> Material provided:
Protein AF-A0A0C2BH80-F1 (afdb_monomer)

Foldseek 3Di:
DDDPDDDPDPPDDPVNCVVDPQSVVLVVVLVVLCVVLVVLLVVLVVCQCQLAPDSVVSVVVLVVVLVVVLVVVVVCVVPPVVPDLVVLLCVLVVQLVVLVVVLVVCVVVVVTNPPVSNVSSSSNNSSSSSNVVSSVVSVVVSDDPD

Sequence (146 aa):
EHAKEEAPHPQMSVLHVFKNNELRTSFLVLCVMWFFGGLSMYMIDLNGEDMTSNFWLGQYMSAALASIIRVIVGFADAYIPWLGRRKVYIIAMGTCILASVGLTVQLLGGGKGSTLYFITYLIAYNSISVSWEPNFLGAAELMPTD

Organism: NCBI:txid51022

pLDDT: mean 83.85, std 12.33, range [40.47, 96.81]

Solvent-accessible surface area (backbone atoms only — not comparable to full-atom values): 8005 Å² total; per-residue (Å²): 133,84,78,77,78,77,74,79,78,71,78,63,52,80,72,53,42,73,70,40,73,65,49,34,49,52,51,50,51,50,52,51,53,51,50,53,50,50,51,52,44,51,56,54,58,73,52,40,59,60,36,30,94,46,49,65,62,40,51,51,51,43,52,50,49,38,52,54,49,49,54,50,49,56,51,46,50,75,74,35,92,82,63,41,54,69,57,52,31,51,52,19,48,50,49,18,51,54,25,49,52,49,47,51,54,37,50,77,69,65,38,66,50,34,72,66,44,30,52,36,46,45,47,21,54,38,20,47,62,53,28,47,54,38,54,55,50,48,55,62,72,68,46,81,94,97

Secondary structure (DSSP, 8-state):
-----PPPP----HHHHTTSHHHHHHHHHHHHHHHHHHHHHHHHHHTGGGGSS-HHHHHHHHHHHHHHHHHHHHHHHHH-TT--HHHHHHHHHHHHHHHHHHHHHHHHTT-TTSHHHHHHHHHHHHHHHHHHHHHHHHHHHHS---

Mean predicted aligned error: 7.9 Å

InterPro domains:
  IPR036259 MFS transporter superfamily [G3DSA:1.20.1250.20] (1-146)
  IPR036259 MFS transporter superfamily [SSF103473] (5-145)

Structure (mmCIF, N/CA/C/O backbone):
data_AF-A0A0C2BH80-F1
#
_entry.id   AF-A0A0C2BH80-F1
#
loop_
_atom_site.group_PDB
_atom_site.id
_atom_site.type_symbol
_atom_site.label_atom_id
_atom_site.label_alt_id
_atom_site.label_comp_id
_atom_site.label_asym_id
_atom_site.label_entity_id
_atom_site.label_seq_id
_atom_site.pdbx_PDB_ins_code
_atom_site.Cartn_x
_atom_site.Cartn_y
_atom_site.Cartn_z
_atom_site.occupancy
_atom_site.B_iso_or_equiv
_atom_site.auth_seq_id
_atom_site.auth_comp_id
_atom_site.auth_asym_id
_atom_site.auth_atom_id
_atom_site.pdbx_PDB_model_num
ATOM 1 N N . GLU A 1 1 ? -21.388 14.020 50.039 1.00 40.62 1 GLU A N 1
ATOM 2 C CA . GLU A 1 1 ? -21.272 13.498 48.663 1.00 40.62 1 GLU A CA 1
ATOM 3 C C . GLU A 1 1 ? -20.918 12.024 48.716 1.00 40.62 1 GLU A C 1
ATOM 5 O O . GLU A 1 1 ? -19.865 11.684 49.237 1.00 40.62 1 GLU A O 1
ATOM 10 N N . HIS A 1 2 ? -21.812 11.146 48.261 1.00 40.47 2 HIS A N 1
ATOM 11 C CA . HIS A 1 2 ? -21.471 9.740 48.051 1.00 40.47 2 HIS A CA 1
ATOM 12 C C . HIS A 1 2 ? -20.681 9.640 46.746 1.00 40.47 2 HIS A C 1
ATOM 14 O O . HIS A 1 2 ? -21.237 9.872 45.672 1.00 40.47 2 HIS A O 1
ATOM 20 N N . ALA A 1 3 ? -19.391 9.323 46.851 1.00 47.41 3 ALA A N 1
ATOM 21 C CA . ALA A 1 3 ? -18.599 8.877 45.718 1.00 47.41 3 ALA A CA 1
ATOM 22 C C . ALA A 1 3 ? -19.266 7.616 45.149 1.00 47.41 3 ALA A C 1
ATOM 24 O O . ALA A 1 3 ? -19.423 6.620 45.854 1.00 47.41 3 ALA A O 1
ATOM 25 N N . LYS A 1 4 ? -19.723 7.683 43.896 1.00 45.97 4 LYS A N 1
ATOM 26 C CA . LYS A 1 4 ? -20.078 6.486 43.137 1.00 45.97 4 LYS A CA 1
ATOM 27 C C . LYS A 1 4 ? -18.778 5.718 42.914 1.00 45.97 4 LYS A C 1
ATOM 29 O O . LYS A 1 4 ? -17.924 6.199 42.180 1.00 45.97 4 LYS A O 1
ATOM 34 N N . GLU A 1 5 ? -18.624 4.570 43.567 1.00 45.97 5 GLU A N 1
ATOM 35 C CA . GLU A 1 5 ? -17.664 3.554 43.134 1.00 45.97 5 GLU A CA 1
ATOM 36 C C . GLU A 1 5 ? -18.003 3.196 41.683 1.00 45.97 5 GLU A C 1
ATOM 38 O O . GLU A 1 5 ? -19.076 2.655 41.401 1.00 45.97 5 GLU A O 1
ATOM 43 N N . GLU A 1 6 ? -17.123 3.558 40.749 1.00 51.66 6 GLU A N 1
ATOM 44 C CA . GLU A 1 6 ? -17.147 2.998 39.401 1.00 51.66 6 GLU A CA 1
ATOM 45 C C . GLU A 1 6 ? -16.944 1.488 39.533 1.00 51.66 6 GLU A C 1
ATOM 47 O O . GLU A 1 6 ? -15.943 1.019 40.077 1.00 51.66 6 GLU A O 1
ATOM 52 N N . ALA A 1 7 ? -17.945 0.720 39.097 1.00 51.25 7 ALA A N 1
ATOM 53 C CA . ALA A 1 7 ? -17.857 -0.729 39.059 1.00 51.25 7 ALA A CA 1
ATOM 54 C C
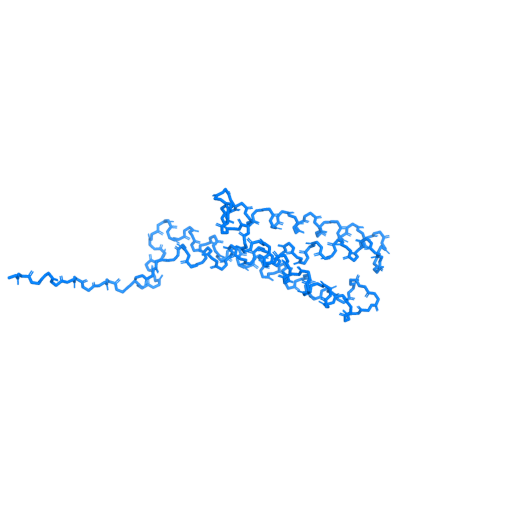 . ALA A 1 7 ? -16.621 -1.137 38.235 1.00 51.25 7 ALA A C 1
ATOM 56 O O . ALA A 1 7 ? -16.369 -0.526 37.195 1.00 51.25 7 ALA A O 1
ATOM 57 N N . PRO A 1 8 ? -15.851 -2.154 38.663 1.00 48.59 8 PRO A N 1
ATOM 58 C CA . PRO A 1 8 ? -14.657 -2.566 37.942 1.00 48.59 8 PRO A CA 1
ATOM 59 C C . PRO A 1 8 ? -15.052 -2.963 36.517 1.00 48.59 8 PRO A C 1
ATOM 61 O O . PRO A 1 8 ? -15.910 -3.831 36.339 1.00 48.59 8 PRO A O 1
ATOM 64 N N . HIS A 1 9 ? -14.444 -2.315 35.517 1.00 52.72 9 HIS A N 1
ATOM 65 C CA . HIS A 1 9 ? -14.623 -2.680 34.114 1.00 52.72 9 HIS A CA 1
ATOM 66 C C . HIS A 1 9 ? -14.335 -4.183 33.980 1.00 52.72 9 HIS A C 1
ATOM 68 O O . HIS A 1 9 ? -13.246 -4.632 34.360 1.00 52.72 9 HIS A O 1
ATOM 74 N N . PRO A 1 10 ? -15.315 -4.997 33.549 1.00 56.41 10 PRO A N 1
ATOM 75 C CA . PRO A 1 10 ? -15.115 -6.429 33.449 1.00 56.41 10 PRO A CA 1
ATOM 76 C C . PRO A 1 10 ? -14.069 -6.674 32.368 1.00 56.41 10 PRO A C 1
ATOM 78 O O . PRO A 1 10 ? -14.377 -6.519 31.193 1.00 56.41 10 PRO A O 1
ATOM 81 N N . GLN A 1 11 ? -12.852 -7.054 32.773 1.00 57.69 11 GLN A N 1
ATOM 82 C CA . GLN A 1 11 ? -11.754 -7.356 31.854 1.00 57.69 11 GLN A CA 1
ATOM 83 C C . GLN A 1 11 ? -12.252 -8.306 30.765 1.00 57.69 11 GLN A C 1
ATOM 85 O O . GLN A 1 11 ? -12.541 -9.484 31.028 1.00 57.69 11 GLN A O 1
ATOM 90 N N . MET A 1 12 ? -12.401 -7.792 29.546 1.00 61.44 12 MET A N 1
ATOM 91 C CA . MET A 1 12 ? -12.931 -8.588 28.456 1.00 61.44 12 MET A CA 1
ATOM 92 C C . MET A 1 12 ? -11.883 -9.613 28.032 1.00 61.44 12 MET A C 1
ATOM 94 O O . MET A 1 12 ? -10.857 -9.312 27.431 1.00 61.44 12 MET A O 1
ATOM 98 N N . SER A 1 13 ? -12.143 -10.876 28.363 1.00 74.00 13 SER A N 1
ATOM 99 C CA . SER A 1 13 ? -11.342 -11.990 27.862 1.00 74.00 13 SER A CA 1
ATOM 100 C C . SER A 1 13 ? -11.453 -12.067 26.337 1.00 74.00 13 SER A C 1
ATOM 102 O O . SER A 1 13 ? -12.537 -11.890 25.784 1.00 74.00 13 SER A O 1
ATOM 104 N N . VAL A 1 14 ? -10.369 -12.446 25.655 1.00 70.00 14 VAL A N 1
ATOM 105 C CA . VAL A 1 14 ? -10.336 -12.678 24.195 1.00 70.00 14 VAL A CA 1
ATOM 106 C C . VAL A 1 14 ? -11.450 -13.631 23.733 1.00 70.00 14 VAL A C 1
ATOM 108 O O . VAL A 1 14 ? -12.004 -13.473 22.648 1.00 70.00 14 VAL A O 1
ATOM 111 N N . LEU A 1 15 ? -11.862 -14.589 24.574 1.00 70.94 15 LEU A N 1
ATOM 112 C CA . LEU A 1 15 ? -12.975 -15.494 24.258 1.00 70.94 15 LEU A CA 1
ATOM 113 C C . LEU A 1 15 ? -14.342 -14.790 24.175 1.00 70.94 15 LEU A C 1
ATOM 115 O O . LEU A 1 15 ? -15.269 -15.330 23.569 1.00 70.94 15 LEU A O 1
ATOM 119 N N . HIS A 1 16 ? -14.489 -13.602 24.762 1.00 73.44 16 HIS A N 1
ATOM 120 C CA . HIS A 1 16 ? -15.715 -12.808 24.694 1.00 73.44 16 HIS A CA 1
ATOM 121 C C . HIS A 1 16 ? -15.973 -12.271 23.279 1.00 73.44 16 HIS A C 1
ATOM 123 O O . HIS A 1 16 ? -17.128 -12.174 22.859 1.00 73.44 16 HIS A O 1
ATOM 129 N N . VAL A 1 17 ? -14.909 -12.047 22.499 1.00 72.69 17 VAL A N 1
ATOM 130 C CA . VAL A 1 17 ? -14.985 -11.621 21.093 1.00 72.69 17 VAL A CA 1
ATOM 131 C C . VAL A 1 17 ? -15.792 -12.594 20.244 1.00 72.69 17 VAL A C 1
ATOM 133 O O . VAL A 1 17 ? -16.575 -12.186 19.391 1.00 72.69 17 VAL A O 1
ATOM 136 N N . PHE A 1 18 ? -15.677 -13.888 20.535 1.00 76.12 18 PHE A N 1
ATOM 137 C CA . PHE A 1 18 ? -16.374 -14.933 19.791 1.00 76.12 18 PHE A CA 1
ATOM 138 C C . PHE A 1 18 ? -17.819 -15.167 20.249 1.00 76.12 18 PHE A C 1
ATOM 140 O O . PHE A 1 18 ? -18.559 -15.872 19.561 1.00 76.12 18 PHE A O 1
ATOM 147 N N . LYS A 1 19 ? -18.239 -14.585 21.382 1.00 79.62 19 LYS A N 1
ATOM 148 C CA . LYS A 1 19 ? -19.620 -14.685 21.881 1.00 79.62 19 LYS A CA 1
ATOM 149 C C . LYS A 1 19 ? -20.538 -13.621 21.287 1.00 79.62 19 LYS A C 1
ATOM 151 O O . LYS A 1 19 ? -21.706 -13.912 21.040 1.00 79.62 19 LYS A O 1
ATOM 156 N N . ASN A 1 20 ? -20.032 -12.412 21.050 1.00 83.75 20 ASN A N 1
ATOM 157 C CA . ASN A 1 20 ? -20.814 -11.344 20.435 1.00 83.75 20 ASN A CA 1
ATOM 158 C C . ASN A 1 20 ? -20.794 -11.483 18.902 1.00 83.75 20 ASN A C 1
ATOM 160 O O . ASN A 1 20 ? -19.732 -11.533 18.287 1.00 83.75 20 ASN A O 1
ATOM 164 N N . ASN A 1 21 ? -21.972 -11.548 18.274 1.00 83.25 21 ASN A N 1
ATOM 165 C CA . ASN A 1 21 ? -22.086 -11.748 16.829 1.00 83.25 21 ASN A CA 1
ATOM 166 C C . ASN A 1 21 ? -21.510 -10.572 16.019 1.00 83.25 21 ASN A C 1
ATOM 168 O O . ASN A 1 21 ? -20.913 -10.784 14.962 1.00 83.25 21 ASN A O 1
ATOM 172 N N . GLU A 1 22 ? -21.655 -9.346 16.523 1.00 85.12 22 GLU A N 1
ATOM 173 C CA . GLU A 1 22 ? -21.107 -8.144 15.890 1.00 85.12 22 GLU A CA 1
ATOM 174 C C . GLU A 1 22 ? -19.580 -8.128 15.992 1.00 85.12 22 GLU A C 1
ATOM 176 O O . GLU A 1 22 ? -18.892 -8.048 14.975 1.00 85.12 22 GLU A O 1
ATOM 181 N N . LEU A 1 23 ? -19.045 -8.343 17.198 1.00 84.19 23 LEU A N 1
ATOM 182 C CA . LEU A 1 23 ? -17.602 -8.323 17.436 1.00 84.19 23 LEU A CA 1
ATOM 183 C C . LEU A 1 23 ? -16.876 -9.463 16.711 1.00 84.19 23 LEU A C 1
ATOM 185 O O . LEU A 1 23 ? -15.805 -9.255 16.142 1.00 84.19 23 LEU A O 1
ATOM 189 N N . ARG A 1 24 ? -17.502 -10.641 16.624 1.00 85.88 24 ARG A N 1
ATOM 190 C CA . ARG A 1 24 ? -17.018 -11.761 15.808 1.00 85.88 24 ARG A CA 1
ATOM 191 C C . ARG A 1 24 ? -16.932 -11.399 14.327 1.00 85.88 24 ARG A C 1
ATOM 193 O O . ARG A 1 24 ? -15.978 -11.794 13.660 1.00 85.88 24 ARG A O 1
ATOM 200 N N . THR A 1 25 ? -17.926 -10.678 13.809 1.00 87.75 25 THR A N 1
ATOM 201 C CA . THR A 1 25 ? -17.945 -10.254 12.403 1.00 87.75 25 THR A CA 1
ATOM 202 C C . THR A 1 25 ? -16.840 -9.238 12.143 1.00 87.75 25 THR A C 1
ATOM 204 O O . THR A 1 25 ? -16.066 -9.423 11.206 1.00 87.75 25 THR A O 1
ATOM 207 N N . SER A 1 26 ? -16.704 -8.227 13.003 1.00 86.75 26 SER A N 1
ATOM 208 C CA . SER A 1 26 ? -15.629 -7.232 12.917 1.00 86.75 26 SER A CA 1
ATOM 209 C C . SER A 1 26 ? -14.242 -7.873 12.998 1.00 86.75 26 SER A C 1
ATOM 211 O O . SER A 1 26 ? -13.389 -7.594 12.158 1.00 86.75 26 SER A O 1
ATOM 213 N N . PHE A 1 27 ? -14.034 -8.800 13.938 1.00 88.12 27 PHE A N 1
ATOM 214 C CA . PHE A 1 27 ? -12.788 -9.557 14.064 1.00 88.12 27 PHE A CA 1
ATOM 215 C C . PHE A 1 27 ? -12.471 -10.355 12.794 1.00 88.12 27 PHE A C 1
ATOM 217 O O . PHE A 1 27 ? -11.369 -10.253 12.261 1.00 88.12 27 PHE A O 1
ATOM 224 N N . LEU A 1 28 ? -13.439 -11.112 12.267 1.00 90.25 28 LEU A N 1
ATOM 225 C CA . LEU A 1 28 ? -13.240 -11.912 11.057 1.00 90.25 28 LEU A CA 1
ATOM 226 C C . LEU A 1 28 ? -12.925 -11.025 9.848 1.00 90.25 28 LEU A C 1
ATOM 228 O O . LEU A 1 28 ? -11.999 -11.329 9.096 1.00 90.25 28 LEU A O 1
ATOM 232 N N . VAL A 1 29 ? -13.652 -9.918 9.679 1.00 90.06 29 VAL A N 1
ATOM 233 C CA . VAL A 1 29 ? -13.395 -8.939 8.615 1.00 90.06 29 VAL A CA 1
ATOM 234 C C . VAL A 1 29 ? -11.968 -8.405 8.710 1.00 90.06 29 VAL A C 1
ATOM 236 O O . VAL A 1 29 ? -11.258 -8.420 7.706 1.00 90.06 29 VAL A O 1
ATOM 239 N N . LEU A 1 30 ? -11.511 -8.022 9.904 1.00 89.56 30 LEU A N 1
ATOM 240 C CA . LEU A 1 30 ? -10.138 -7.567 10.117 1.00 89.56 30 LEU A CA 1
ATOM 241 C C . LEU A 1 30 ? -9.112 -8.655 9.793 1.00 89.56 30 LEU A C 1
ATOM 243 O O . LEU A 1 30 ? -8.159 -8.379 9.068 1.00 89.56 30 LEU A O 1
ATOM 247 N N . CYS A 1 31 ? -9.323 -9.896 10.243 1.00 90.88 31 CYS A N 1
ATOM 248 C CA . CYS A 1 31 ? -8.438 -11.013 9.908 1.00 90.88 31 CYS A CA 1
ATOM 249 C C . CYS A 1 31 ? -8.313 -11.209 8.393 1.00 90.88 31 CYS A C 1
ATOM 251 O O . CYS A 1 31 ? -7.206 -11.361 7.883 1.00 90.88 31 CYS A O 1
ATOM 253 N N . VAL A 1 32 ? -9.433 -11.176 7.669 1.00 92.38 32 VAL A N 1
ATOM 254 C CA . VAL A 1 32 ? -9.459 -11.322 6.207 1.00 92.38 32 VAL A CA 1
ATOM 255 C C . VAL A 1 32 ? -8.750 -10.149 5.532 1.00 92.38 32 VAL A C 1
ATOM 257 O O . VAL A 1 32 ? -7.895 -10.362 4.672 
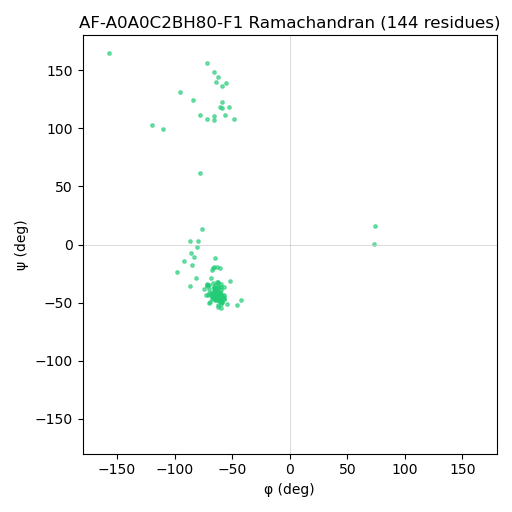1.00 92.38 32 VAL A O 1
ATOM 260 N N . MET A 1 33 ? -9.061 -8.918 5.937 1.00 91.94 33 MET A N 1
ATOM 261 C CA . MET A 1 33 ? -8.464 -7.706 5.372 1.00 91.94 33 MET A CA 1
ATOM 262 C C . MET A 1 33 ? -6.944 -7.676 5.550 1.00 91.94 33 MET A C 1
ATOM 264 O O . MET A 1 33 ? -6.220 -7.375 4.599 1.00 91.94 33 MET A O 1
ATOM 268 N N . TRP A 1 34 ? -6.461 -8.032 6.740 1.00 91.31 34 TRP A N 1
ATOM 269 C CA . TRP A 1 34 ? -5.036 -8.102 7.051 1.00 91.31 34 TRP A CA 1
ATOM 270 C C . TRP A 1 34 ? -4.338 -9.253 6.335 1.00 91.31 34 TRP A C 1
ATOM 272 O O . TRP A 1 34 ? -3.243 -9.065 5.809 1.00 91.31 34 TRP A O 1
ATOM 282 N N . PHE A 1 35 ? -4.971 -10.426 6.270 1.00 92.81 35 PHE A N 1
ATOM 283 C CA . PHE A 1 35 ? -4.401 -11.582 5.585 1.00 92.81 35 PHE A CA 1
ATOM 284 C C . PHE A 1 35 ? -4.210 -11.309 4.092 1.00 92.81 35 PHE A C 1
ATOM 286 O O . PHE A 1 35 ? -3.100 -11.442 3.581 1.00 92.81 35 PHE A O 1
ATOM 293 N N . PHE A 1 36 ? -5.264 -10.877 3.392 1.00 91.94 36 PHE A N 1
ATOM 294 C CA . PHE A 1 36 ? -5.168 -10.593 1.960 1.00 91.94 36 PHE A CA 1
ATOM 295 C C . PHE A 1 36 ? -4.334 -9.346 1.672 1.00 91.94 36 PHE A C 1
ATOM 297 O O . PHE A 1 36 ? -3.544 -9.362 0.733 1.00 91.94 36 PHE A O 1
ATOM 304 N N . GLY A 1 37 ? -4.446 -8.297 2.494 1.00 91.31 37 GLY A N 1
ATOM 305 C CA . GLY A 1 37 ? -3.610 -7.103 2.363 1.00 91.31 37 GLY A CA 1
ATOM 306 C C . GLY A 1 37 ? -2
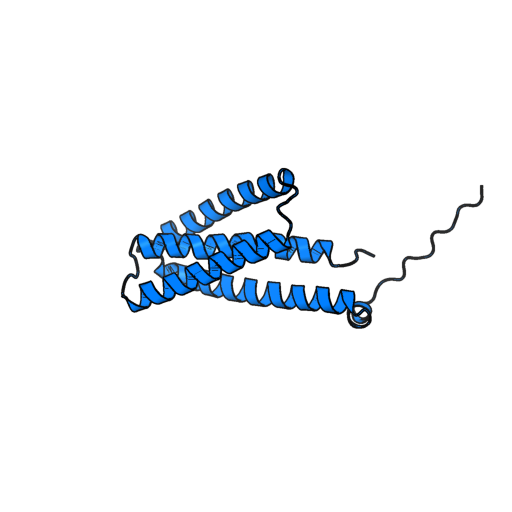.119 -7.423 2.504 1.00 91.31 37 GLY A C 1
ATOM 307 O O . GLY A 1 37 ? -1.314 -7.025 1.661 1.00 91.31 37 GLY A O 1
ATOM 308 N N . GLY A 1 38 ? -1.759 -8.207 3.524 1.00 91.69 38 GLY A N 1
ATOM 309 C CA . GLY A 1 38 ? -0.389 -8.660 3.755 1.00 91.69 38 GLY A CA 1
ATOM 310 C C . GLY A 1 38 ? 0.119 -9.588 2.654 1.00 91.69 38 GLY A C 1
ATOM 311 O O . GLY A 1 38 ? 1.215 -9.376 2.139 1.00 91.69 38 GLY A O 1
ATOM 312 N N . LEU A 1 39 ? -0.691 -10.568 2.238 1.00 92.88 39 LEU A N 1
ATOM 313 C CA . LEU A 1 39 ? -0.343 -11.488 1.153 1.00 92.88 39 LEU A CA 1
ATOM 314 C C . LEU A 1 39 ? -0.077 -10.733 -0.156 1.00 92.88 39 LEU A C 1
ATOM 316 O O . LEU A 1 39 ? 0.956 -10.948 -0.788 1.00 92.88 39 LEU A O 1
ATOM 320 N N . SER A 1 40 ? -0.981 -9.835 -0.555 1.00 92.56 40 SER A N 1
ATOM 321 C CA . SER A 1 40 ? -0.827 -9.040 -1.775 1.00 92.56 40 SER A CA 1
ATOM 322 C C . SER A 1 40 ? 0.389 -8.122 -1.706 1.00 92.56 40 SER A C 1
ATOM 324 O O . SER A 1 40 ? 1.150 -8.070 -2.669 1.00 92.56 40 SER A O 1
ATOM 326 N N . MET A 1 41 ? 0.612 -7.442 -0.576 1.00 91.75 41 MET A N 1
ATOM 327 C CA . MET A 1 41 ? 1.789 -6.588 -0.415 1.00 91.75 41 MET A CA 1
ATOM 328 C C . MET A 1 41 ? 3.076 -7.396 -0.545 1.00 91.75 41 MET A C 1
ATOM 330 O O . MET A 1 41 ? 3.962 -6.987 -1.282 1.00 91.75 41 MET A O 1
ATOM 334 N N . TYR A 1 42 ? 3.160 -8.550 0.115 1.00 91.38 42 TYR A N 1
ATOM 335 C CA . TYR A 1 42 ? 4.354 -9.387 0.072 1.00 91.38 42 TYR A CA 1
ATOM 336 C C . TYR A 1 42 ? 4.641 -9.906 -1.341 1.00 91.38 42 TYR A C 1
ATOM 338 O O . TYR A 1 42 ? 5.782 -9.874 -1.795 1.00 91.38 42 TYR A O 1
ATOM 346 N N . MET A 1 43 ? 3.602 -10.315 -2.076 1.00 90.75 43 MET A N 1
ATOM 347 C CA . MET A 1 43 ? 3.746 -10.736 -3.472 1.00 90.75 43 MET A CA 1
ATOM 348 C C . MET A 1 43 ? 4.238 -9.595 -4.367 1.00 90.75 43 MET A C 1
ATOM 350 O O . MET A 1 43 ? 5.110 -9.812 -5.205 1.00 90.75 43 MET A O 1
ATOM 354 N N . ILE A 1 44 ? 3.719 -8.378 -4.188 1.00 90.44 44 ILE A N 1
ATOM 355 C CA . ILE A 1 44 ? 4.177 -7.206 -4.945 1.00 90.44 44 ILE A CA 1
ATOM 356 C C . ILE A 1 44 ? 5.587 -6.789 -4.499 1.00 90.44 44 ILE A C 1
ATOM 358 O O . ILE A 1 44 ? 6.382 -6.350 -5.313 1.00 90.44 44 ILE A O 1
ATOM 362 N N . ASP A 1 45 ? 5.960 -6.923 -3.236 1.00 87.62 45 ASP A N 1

> What is expected: Please give an exact copy of the lines above, beginning with the line containing "ATOM 156 N N" and running through the line containing "ATOM 164 N N", and of no other lines.

> Final answer:
ATOM 156 N N . ASN A 1 20 ? -20.032 -12.412 21.050 1.00 83.75 20 ASN A N 1
ATOM 157 C CA . ASN A 1 20 ? -20.814 -11.344 20.435 1.00 83.75 20 ASN A CA 1
ATOM 158 C C . ASN A 1 20 ? -20.794 -11.483 18.902 1.00 83.75 20 ASN A C 1
ATOM 160 O O . ASN A 1 20 ? -19.732 -11.533 18.287 1.00 83.75 20 ASN A O 1
ATOM 164 N N . ASN A 1 21 ? -21.972 -11.548 18.274 1.00 83.25 21 ASN A N 1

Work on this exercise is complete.